Moored instruments were deployed to measure the spatially and temporally variable current, temperature, salinity, and internal and surface wave fields. Each mooring was equipped with a bottom-mounted RDI-Teledyne 1200-kHz ADCP, sampling at 0.5 Hz with 0.25-m vertical bins, with the exception of the center mooring (C0), which sampled at a higher rate of 1 Hz. Thermistors [Sea-Bird Electronics (SBE), 39 s] in the midwater column sampled at 10 s, conductivity–temperature–depth meters (CTDs, SBE 37 s) at the top and bottom sampled at 20 s, and bottom-mounted Nortek acoustic Doppler velocimeters (ADV) sampled at 16 Hz. The C0, E2, and W2 moorings included an SBE 26 + wave gauge to measure waves with tidal measurements every 10 min at C0 and every 120 min at the E2 and W2 moorings. Finally, an SBE 16 + CTD with an oxygen sensor was deployed at C0, sampling at 20 s. Mooring instrumentation details are summarized in Table 1.

Table 1.

Mooring instrumentation.

Table 1.

The primary focus of the present work is the data acquired by mapping a continuously released Rhodamine WT dye plume within the thermocline on 7 July 2010. An autonomous dye source [Space and Naval Warfare Systems Center (SPAWAR Syscen), San Diego] released a diluted Rhodamine WT solution at approximately 40 ml min−1 through a diffuser hose that minimized the momentum of the dye at its release. Fastened to the inside of a weighted milk crate with frontal dimensions of 0.28 m × 0.48 m, the dye source was securely attached to a line equipped with a surface buoy and bottom weight to maintain tension. The source was collocated with the S2 mooring in an effort to ensure that the dye plume would be carried through the moored instrument array by the dominant along-shelf velocities oriented toward the northwest. The source depth was fixed at 10 m below the surface [11.5 m above the bottom (MAB) on average] following the identification of the thermocline with vertical temperature profiles (not shown) prior to the dye release.

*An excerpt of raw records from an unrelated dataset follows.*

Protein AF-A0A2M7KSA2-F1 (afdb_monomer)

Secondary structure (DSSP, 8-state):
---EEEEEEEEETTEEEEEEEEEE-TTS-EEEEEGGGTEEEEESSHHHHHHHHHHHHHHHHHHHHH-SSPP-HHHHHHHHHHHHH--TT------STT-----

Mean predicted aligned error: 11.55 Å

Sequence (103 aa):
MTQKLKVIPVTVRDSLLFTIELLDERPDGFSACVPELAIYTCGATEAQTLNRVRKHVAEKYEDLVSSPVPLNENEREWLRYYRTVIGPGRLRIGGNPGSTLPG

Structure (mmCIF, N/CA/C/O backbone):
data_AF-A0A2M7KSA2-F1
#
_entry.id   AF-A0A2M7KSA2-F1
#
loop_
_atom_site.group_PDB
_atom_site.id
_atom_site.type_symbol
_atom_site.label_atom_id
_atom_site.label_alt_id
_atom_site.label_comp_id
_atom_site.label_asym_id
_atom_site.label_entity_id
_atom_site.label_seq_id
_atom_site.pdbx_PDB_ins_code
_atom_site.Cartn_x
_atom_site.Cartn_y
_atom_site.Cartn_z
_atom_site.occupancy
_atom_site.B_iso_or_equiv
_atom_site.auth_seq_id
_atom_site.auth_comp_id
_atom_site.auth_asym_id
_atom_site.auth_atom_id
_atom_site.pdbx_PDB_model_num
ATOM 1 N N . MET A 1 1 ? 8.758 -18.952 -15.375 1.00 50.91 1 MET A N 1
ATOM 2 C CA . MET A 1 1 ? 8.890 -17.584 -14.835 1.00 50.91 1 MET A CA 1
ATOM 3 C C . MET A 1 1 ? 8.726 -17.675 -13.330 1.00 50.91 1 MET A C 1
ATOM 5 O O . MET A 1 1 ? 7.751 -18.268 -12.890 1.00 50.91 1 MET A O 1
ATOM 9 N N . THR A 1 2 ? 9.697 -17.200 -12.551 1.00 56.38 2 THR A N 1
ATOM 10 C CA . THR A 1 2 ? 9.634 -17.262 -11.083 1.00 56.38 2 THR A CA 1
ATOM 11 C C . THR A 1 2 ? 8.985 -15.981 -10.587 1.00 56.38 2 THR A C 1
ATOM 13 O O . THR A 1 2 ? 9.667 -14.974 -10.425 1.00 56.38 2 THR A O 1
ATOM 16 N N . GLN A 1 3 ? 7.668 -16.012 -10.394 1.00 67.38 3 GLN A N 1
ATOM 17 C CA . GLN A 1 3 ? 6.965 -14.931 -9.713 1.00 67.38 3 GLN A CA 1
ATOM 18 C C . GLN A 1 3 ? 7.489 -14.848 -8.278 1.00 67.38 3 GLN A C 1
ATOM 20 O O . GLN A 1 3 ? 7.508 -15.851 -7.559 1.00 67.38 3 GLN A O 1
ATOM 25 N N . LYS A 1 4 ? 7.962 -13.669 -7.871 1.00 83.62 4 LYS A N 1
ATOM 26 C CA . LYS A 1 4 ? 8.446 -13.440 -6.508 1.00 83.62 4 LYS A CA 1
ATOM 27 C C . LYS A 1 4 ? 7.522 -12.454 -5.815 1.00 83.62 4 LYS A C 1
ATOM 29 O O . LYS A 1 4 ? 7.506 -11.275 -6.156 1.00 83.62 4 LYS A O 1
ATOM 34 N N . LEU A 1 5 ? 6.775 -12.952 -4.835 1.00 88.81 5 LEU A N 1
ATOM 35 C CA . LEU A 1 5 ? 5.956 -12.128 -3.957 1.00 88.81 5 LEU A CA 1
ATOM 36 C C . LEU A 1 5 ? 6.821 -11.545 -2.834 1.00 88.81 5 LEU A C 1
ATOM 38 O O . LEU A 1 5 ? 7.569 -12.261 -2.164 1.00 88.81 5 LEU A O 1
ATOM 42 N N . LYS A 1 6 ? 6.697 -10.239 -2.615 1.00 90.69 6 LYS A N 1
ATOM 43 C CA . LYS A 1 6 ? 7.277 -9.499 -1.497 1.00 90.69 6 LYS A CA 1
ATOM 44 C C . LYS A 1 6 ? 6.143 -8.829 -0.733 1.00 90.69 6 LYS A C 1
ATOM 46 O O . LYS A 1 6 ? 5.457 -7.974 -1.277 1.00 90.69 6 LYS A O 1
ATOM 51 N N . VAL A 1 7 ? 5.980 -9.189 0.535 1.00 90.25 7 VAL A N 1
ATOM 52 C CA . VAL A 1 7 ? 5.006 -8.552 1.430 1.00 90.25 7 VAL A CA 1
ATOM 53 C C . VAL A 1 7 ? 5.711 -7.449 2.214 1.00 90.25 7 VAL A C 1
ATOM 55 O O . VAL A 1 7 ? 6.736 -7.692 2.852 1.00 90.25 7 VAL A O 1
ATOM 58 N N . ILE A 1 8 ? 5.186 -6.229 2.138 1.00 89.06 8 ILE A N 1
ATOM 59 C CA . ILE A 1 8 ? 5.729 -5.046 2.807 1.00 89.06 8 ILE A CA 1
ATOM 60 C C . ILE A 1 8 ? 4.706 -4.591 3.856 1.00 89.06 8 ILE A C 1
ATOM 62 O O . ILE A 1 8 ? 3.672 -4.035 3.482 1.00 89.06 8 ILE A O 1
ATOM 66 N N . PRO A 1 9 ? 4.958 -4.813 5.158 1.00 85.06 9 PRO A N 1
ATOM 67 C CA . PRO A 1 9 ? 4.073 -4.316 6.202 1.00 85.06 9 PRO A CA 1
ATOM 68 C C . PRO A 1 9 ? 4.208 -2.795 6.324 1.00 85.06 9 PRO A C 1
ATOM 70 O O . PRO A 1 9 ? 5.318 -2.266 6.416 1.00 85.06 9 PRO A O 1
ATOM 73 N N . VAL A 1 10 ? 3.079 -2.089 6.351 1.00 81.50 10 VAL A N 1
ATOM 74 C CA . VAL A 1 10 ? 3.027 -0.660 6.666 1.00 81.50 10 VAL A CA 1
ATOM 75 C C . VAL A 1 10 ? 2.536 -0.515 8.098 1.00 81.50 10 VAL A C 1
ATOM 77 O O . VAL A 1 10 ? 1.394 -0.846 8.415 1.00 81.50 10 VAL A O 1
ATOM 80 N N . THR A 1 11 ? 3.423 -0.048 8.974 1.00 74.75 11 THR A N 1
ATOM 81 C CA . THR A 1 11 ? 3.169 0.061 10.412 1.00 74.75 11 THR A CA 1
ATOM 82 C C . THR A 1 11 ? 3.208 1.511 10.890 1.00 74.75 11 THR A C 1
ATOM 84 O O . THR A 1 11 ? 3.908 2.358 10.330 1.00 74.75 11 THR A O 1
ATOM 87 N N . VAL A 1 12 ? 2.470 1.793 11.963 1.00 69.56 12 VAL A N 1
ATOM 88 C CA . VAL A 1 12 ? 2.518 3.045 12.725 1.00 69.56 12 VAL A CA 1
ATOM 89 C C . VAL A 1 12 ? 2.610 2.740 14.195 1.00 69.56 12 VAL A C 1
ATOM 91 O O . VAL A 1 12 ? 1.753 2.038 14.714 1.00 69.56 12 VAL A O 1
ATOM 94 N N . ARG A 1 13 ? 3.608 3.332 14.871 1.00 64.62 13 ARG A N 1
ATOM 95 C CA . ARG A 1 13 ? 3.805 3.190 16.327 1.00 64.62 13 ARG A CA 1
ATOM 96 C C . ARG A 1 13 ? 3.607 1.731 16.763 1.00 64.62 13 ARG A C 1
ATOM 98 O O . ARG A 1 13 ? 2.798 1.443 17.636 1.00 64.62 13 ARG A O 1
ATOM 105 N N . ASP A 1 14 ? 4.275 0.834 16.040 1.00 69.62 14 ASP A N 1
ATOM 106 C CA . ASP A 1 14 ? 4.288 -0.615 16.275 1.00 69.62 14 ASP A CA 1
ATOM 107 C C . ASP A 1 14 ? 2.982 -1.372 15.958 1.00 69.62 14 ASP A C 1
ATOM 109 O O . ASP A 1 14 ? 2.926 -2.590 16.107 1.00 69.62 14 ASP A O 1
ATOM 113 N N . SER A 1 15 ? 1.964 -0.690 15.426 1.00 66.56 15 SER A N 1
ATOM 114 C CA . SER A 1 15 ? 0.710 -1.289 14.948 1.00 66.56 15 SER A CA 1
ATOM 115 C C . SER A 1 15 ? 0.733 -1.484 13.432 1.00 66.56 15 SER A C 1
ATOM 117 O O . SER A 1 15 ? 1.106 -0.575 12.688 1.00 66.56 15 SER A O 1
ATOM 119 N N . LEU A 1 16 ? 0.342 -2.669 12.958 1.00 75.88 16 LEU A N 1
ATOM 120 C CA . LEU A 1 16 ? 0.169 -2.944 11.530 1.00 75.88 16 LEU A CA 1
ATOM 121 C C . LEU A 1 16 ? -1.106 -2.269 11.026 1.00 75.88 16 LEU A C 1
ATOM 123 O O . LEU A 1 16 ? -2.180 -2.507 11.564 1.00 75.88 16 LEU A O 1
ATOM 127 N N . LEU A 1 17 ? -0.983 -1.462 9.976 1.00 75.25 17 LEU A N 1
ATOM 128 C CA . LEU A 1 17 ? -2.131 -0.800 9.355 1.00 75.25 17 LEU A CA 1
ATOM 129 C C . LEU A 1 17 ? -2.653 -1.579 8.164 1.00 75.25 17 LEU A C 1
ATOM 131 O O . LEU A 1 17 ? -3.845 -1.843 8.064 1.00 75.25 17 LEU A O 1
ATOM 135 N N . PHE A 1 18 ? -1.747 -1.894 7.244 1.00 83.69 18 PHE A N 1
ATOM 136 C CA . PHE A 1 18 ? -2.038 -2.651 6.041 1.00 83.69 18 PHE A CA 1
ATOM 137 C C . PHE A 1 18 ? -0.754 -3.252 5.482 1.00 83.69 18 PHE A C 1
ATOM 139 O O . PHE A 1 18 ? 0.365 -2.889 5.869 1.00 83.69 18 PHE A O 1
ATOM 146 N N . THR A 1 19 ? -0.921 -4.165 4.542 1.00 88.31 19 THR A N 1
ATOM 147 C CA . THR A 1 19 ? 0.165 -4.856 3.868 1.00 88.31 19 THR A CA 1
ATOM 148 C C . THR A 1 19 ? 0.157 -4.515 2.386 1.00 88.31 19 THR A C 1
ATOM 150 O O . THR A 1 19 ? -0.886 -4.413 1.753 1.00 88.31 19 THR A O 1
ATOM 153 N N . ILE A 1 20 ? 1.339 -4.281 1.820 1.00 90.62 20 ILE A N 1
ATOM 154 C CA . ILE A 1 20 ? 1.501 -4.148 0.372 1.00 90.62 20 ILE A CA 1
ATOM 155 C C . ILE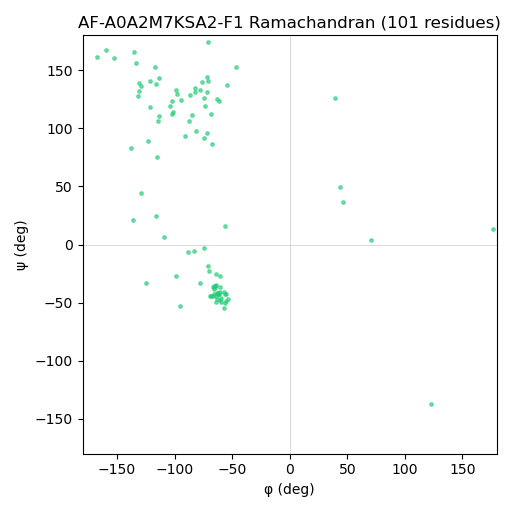 A 1 20 ? 2.071 -5.466 -0.136 1.00 90.62 20 ILE A C 1
ATOM 157 O O . ILE A 1 20 ? 3.208 -5.823 0.174 1.00 90.62 20 ILE A O 1
ATOM 161 N N . GLU A 1 21 ? 1.289 -6.175 -0.929 1.00 93.50 21 GLU A N 1
ATOM 162 C CA . GLU A 1 21 ? 1.707 -7.361 -1.662 1.00 93.50 21 GLU A CA 1
ATOM 163 C C . GLU A 1 21 ? 2.284 -6.921 -3.006 1.00 93.50 21 GLU A C 1
ATOM 165 O O . GLU A 1 21 ? 1.546 -6.487 -3.885 1.00 93.50 21 GLU A O 1
ATOM 170 N N . LEU A 1 22 ? 3.606 -6.990 -3.166 1.00 93.12 22 LEU A N 1
ATOM 171 C CA . LEU A 1 22 ? 4.302 -6.645 -4.404 1.00 93.12 22 LEU A CA 1
ATOM 172 C C . LEU A 1 22 ? 4.726 -7.919 -5.139 1.00 93.12 22 LEU A C 1
ATOM 174 O O . LEU A 1 22 ? 5.534 -8.697 -4.631 1.00 93.12 22 LEU A O 1
ATOM 178 N N . LEU A 1 23 ? 4.225 -8.100 -6.353 1.00 93.44 23 LEU A N 1
ATOM 179 C CA . LEU A 1 23 ? 4.542 -9.211 -7.234 1.00 93.44 23 LEU A CA 1
ATOM 180 C C . LEU A 1 23 ? 5.528 -8.760 -8.318 1.00 93.44 23 LEU A C 1
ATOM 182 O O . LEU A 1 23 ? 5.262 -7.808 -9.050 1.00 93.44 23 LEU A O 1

In concert with the dye release, we deployed a Remote Environmental Monitoring Units (REMUS) 100 autonomous underwater vehicle (Kronsberg, Hydroid, Inc.) that was equipped with a Turner Designs Cyclops Rhodamine fluorometer (excitation wavelength 550 nm) to measure Rhodamine WT dye concentrations (emission wavelength 590–715 nm). REMUS was programmed to begin transecting following the development of the dye plume and directly measured the lateral extent of the plume at variable distances downstream of the source. This spatial “mow the lawn” through the plume comprised progressive transects spaced 50 m apart in the along-shelf direction, moving away from the source (Fig. 2a). Each transect spanned nearly 800 m cross-shelf and took the form of a vertical tow-yo with an ~60 m wavelength and 2-m vertical range centered at the source depth. REMUS was programmed to sample at 9 Hz, providing a nominal horizontal spatial resolution of approximately 0.17 m at typical transect speeds of approximately 1.5 m s−1. The complete survey through the array spanned nearly 105 min.

Fig. 2.
Fig. 2.

(a) Plan view of REMUS “mow the lawn” sampling pattern (gray) with transect numbers labeled T1–T14. Overlaid dark gray stars indicate observations of above background levels of dye. Each heavy black cross represents an instrument mooring, and the dye source location is labeled at the S2 mooring. (b) Background-removed concentration time series of Rhodamine WT dye, with transect labels. (c),(d) REMUS depth and concentration distribution as function of cross-shelf location over transect seven.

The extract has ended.